They sat talking for a time, but words soon grew few and far between. The two fen-men swinging in their boat behind had recourse to the brass box again, each partaking of a rolled-up quid of opium, and afterwards crouched there in a half drowsy state, careless of their peril, while the squire and his companions passed their time listening to the rush of the water and the creaking of the willow bough as it rubbed against the side of the boat, and wondered, as from time to time the wheelwright examined the rope and made it more secure, whether the branch would give way at its intersection with the trunk.
The darkness seemed as if it would never pass, whilst the cold now became painful; and as he heard Dick’s teeth begin to chatter, the wheelwright exclaimed:
“Look here, young mester, I ain’t hot, but there’s a lot o’ warmth comes out o’ me. You come and sit close up, and you come t’other side, squire. It’ll waärm him.”
This was done, and with good effect, for the lad’s teeth ceased their castanet-like action as he sat waiting for the daylight.
No word was spoken by the men in the little punt, and those uttered in the other grew fewer, as its occupants sat listening to the various sounds that came from a distance. For the flood had sent the non-swimming birds wheeling round in the darkness, and every now and then the whistling of wings was quite startling. The ducks of all kinds were in a high state of excitement, and passed over in nights or settled down in the water with a tremendous outcry, while ever and again a peculiar clanging from high overhead gave warning that the wild-geese were on the move, either fleeing or attracted by some strange instinct to the watery waste.
But morning seemed as if it would never come, and it was not until hours upon hours had passed that there was a cessation of the high wind, and a faint line of light just over the water, seaward, proclaimed that the dawn could not be far away.
“Can you see where we are?” said the squire, as it began to grow lighter.

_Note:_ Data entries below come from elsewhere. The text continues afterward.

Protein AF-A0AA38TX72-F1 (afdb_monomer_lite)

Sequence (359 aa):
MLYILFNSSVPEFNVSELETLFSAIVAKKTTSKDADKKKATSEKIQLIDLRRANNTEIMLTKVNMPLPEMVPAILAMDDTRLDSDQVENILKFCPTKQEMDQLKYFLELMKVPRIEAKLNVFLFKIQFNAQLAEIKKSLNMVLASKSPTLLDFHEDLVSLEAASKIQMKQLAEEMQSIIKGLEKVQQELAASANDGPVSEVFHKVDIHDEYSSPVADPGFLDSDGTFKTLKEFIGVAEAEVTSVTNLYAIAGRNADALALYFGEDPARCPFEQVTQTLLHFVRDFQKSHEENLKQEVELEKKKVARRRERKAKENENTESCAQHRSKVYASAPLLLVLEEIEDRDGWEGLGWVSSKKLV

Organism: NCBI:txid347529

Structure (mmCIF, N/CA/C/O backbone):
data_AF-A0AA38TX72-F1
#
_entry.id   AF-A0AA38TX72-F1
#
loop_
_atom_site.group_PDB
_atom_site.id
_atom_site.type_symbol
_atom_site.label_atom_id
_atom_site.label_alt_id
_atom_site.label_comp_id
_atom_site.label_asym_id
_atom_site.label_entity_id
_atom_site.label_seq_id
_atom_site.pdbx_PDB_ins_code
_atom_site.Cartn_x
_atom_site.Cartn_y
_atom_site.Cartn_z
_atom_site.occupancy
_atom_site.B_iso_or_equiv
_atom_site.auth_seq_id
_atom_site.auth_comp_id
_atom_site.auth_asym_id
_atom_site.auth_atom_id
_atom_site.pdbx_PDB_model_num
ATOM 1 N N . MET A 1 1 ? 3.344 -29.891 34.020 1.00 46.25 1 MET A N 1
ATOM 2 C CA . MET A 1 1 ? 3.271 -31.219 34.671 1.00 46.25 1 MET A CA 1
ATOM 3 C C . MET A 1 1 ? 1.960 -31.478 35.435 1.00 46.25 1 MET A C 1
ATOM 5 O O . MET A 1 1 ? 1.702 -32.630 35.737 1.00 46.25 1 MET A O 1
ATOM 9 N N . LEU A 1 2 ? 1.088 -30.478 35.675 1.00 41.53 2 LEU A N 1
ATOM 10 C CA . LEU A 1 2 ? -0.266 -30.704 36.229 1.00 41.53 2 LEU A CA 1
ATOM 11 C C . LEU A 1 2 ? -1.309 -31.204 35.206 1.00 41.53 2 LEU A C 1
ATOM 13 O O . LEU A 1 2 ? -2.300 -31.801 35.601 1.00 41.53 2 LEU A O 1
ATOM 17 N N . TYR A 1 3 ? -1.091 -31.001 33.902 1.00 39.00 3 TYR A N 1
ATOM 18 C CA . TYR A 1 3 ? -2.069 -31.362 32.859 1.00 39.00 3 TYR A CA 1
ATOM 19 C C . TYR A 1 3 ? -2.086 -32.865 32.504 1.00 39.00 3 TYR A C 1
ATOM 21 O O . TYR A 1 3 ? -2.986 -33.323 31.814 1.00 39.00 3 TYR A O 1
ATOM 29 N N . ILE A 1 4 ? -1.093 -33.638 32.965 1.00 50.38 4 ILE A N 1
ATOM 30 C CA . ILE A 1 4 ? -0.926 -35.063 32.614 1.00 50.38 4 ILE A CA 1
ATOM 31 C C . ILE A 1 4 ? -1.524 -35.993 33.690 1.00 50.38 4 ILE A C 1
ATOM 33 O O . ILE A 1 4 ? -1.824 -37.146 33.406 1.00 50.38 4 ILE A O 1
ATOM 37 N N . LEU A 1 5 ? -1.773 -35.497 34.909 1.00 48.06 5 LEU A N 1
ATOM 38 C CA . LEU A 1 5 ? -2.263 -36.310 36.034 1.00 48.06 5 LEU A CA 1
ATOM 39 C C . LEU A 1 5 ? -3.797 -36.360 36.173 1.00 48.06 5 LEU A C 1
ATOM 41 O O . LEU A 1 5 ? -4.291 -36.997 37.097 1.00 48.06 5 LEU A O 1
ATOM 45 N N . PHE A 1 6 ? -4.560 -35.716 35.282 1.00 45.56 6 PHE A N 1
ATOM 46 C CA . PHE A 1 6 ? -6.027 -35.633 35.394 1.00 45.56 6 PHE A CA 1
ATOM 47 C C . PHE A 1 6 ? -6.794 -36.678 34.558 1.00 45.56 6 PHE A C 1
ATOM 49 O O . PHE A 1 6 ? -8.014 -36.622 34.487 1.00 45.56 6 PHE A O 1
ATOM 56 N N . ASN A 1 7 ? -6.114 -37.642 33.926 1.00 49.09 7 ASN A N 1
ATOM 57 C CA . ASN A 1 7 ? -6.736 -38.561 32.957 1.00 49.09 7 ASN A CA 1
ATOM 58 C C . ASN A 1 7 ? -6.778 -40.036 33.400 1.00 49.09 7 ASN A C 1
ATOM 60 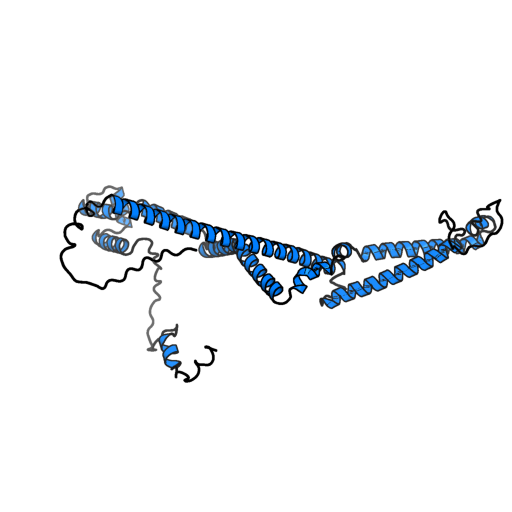O O . ASN A 1 7 ? -6.668 -40.940 32.576 1.00 49.09 7 ASN A O 1
ATOM 64 N N . SER A 1 8 ? -6.965 -40.295 34.697 1.00 50.62 8 SER A N 1
ATOM 65 C CA . SER A 1 8 ? -7.008 -41.668 35.235 1.00 50.62 8 SER A CA 1
ATOM 66 C C . SER A 1 8 ? -8.414 -42.253 35.420 1.00 50.62 8 SER A C 1
ATOM 68 O O . SER A 1 8 ? -8.535 -43.387 35.870 1.00 50.62 8 SER A O 1
ATOM 70 N N . SER A 1 9 ? -9.484 -41.540 35.069 1.00 55.50 9 SER A N 1
ATOM 71 C CA . SER A 1 9 ? -10.830 -42.123 35.004 1.00 55.50 9 SER A CA 1
ATOM 72 C C . SER A 1 9 ? -11.715 -41.256 34.118 1.00 55.50 9 SER A C 1
ATOM 74 O O . SER A 1 9 ? -12.033 -40.129 34.496 1.00 55.50 9 SER A O 1
ATOM 76 N N . VAL A 1 10 ? -12.100 -41.761 32.944 1.00 50.06 10 VAL A N 1
ATOM 77 C CA . VAL A 1 10 ? -13.147 -41.141 32.121 1.00 50.06 10 VAL A CA 1
ATOM 78 C C . VAL A 1 10 ? -14.429 -41.156 32.960 1.00 50.06 10 VAL A C 1
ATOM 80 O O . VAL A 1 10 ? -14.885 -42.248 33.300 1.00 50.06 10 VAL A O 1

“Ay, it’s plain enough now, mester,” was the reply; “and yonder’s Grimsey.”
“I can see Tom,” said Dick just then; “and there’s Farmer Tallington, and all the rest, right on the top of the roof.”
In a few minutes more all was plain enough, and the reason apparent why the people at Tallington had not shown a light in the course of the night or done anything else to indicate their position, for it was evident that they had been driven from below stairs to the floor above, and from thence to the roof, where they must have sat out the evening hours, perhaps doubtful of how long the place would last before it was swept away.